• [Provided entries]

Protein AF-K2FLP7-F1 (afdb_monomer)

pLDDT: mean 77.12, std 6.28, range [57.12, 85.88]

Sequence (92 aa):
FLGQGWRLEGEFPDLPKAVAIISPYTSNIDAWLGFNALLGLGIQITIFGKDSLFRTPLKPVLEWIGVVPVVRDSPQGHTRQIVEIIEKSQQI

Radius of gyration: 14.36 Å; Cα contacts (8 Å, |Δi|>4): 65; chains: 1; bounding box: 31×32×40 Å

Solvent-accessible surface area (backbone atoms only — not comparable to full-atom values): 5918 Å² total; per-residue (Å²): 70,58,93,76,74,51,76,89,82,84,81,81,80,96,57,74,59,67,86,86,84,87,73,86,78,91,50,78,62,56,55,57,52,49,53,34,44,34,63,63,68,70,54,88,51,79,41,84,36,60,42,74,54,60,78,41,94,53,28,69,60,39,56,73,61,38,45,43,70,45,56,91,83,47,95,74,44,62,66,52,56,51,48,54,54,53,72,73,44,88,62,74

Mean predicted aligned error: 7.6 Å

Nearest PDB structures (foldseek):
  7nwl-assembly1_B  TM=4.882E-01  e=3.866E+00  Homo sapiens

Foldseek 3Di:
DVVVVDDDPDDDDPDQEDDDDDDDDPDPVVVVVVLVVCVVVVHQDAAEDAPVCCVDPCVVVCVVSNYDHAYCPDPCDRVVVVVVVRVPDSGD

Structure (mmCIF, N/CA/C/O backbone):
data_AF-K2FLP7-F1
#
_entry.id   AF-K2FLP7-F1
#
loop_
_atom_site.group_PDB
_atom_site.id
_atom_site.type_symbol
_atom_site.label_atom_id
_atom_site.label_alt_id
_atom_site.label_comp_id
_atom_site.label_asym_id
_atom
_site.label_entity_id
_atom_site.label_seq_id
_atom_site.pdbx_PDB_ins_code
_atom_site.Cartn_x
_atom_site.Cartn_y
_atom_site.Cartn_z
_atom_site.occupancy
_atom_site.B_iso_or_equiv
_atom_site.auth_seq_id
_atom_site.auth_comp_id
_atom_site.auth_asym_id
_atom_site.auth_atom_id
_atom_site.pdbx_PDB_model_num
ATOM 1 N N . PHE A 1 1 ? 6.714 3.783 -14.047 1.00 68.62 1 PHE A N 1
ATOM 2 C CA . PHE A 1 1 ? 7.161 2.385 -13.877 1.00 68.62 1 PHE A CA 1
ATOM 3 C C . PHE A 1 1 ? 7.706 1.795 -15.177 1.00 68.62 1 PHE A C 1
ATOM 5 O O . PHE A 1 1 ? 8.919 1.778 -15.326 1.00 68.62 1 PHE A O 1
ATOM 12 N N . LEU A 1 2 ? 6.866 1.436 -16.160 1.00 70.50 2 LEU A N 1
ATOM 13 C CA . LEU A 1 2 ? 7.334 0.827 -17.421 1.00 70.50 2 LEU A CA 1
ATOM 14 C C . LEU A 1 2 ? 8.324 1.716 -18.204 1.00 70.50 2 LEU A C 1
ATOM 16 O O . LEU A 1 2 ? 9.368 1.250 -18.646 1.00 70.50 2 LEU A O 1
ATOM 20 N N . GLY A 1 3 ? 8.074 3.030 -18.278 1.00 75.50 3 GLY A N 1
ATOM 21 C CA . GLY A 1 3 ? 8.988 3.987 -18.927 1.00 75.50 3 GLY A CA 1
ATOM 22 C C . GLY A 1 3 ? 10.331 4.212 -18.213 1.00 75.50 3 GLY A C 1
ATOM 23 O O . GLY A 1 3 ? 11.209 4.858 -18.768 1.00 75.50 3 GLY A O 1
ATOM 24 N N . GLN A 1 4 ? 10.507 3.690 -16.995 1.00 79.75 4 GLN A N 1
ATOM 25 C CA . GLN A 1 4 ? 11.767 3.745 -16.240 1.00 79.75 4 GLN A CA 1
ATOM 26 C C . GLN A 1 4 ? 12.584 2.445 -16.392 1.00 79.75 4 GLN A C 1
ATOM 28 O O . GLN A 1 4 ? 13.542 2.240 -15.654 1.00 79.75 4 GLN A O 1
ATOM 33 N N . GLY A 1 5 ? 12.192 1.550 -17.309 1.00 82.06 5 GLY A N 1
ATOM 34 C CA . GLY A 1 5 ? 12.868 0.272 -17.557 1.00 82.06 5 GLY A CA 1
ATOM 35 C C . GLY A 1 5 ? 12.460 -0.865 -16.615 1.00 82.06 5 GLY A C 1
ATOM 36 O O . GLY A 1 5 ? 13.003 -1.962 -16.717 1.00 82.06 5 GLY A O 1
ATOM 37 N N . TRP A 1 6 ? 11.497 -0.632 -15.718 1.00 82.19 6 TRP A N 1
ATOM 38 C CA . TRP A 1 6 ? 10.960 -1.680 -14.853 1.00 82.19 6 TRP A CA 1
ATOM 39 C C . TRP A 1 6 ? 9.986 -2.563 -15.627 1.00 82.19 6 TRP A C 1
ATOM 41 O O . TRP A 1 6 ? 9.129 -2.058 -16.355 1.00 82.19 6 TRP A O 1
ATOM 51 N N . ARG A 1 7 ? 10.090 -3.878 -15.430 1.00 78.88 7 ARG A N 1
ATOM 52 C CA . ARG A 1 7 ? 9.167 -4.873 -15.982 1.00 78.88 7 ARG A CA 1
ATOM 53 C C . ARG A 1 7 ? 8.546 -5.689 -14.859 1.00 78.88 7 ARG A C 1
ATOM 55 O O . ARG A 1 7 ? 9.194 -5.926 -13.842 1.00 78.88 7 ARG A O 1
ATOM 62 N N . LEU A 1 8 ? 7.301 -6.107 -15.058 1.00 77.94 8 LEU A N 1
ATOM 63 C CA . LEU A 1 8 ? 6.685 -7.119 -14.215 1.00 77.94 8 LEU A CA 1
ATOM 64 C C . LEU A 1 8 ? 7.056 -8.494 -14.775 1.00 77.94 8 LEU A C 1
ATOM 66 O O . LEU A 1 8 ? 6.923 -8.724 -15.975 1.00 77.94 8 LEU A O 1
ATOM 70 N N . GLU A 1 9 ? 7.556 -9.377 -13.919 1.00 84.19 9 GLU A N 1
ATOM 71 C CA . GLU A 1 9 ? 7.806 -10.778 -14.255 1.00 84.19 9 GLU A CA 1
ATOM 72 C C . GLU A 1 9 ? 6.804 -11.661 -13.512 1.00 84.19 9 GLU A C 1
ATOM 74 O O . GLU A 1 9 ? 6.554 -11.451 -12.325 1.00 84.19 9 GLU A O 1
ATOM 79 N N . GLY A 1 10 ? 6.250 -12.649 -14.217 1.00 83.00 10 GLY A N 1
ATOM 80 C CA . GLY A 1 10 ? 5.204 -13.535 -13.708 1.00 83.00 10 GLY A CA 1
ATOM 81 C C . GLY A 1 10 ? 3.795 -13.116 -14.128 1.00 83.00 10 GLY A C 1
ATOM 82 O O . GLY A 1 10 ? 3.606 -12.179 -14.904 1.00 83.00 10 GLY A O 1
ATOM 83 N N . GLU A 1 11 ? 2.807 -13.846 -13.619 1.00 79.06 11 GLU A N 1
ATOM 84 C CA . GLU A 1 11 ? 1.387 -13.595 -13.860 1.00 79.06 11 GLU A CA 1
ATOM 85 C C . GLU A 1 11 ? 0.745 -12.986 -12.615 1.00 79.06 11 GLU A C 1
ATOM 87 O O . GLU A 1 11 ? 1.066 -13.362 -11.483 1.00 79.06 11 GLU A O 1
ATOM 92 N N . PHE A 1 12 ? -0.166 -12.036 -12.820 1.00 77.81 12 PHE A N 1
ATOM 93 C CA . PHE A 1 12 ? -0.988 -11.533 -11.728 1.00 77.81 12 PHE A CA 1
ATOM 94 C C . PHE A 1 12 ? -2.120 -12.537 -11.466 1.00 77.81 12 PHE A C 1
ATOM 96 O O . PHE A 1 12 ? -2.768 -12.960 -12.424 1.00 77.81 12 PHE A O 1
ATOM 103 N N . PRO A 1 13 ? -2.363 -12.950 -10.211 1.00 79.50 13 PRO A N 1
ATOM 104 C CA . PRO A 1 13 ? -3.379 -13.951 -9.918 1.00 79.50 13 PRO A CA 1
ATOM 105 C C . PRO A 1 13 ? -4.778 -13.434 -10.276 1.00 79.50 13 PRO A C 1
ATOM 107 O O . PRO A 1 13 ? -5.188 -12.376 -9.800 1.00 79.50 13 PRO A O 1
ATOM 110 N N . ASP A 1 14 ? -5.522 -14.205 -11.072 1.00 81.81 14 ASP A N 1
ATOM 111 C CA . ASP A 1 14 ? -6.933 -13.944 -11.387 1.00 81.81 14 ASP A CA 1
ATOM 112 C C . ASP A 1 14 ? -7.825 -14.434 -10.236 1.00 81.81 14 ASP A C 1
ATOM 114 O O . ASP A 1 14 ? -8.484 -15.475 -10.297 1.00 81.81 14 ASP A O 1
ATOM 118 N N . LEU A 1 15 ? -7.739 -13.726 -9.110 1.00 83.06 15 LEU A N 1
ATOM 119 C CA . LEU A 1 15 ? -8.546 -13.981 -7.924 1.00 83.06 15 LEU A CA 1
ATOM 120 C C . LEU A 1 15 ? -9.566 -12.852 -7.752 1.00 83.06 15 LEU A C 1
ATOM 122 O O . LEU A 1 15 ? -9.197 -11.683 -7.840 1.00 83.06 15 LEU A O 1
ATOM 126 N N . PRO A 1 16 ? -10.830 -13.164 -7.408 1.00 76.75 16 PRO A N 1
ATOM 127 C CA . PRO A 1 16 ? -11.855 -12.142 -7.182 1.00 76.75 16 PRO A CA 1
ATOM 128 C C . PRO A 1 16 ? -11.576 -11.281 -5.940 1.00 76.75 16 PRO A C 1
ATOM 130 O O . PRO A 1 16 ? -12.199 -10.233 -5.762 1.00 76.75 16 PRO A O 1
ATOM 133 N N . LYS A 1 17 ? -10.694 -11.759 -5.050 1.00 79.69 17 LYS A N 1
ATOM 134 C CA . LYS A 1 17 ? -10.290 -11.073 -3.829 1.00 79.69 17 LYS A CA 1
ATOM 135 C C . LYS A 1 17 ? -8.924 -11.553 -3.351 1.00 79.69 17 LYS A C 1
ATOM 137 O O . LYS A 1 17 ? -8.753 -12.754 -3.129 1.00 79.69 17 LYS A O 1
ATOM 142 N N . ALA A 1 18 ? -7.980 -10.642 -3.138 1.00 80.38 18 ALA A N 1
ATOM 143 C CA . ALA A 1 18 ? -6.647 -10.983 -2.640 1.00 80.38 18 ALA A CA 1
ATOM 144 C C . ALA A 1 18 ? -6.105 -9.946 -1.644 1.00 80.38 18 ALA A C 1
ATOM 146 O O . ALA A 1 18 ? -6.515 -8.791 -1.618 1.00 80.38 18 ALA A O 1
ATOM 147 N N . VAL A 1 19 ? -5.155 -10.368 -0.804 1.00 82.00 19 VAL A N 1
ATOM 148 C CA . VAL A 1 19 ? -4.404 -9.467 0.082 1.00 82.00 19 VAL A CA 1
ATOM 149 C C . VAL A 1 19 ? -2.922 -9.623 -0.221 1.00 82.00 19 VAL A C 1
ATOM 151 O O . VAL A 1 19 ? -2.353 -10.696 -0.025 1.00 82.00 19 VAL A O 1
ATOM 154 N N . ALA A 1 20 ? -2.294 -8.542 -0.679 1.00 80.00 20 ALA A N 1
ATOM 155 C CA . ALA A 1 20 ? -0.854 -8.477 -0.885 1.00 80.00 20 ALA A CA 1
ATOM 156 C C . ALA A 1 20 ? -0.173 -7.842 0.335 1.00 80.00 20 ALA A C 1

* * *

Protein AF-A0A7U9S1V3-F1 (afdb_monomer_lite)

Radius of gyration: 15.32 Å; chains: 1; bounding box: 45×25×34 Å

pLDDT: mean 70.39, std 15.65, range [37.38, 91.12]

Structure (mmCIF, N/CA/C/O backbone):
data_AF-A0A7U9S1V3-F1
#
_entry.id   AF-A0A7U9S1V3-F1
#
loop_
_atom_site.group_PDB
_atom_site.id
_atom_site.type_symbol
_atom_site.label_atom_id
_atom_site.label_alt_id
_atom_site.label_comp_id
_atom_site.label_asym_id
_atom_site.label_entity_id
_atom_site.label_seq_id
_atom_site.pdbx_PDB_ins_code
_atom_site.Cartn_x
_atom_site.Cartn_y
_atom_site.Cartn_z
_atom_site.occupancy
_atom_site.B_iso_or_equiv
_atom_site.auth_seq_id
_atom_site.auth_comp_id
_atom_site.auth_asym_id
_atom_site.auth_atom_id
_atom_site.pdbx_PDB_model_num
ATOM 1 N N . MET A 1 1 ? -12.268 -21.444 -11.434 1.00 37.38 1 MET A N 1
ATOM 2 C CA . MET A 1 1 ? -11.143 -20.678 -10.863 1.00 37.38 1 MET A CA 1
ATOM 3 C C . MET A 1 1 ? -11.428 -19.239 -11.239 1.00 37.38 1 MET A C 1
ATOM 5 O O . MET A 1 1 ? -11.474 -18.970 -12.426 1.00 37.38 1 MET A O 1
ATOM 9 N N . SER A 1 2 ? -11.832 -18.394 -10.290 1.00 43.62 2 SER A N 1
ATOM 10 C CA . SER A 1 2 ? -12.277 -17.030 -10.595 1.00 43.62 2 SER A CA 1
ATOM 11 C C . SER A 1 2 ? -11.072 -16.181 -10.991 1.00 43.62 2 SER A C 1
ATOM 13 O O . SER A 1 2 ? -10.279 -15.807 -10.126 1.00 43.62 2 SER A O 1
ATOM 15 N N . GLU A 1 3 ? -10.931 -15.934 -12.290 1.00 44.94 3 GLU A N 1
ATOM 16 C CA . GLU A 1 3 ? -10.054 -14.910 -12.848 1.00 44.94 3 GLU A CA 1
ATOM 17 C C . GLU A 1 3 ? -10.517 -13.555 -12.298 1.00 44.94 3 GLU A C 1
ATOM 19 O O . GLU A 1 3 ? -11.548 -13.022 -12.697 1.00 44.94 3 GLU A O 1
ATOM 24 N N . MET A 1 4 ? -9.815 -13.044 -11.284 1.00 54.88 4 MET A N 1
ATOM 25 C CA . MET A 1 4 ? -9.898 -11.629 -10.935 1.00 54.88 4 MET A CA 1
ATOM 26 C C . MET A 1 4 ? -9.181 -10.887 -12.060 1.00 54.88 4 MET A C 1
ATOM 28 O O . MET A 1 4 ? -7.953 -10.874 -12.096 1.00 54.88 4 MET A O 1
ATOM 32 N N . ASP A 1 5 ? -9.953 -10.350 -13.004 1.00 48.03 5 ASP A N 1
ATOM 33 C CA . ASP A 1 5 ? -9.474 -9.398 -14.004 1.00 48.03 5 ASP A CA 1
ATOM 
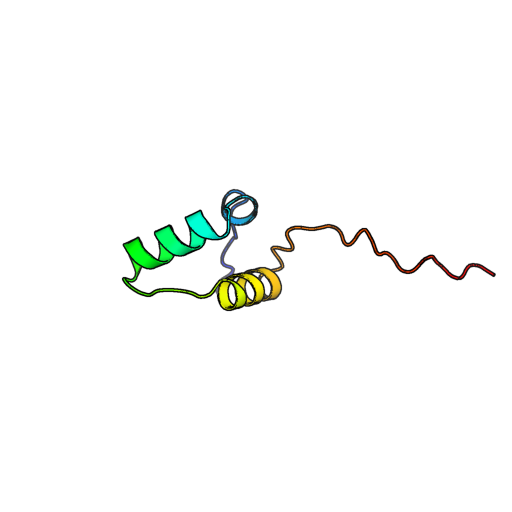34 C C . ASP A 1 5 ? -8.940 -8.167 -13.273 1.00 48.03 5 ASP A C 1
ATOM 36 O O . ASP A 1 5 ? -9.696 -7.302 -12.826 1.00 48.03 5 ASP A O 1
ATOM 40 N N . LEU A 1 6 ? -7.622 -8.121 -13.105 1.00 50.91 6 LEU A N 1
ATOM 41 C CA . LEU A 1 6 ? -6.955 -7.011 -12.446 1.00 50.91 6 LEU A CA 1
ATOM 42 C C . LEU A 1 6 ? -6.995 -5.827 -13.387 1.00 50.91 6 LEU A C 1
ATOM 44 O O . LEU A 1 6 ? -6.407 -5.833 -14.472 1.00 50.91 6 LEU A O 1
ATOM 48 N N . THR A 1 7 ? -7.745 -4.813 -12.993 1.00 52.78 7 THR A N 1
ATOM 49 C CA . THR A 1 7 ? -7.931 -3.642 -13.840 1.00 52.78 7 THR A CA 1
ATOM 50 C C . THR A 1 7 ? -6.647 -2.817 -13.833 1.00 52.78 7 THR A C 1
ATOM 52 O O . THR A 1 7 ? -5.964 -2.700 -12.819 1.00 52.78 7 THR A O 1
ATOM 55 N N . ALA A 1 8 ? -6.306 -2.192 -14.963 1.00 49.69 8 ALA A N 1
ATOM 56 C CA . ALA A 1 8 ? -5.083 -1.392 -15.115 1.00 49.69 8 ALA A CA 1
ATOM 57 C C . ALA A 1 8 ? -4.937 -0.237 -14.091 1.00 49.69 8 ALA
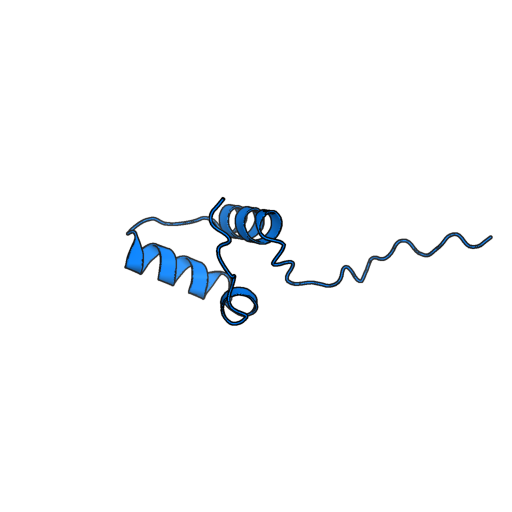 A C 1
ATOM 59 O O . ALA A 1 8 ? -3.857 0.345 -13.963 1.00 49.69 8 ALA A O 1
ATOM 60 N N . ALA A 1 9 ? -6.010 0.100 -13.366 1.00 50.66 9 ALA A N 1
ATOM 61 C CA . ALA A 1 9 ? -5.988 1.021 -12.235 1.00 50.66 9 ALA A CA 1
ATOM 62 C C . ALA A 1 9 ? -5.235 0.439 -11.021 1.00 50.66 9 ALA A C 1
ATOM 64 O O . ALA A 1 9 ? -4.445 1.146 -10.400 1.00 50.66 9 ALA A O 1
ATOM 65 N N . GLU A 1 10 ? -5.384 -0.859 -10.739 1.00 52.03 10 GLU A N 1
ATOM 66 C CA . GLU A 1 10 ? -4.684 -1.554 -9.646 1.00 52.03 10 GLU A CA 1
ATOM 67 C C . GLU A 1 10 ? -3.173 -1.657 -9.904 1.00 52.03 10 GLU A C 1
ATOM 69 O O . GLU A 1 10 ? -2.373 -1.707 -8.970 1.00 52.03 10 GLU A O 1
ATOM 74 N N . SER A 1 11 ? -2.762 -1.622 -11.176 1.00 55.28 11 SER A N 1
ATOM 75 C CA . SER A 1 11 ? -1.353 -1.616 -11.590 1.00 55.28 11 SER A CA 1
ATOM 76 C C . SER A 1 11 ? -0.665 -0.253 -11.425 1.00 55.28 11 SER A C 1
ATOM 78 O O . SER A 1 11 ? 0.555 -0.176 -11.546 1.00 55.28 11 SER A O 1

• [Task directions] Look above for the line containing "ATOM 42 C C", then write out every line from there down to the line containing "ATOM 69 O O", that line included, with no pictures.

• [Task solution]
ATOM 42 C C . LEU A 1 6 ? -6.995 -5.827 -13.387 1.00 50.91 6 LEU A C 1
ATOM 44 O O . LEU A 1 6 ? -6.407 -5.833 -14.472 1.00 50.91 6 LEU A O 1
ATOM 48 N N . THR A 1 7 ? -7.745 -4.813 -12.993 1.00 52.78 7 THR A N 1
ATOM 49 C CA . THR A 1 7 ? -7.931 -3.642 -13.840 1.00 52.78 7 THR A CA 1
ATOM 50 C C . THR A 1 7 ? -6.647 -2.817 -13.833 1.00 52.78 7 THR A C 1
ATOM 52 O O . THR A 1 7 ? -5.964 -2.700 -12.819 1.00 52.78 7 THR A O 1
ATOM 55 N N . ALA A 1 8 ? -6.306 -2.192 -14.963 1.00 49.69 8 ALA A N 1
ATOM 56 C CA . ALA A 1 8 ? -5.083 -1.392 -15.115 1.00 49.69 8 ALA A CA 1
ATOM 57 C C . ALA A 1 8 ? -4.937 -0.237 -14.091 1.00 49.69 8 ALA
 A C 1
ATOM 59 O O . ALA A 1 8 ? -3.857 0.345 -13.963 1.00 49.69 8 ALA A O 1
ATOM 60 N N . ALA A 1 9 ? -6.010 0.100 -13.366 1.00 50.66 9 ALA A N 1
ATOM 61 C CA . ALA A 1 9 ? -5.988 1.021 -12.235 1.00 50.66 9 ALA A CA 1
ATOM 62 C C . ALA A 1 9 ? -5.235 0.439 -11.021 1.00 50.66 9 ALA A C 1
ATOM 64 O O . ALA A 1 9 ? -4.445 1.146 -10.400 1.00 50.66 9 ALA A O 1
ATOM 65 N N . GLU A 1 10 ? -5.384 -0.859 -10.739 1.00 52.03 10 GLU A N 1
ATOM 66 C CA . GLU A 1 10 ? -4.684 -1.554 -9.646 1.00 52.03 10 GLU A CA 1
ATOM 67 C C . GLU A 1 10 ? -3.173 -1.657 -9.904 1.00 52.03 10 GLU A C 1
ATOM 69 O O . GLU A 1 10 ? -2.373 -1.707 -8.970 1.00 52.03 10 GLU A O 1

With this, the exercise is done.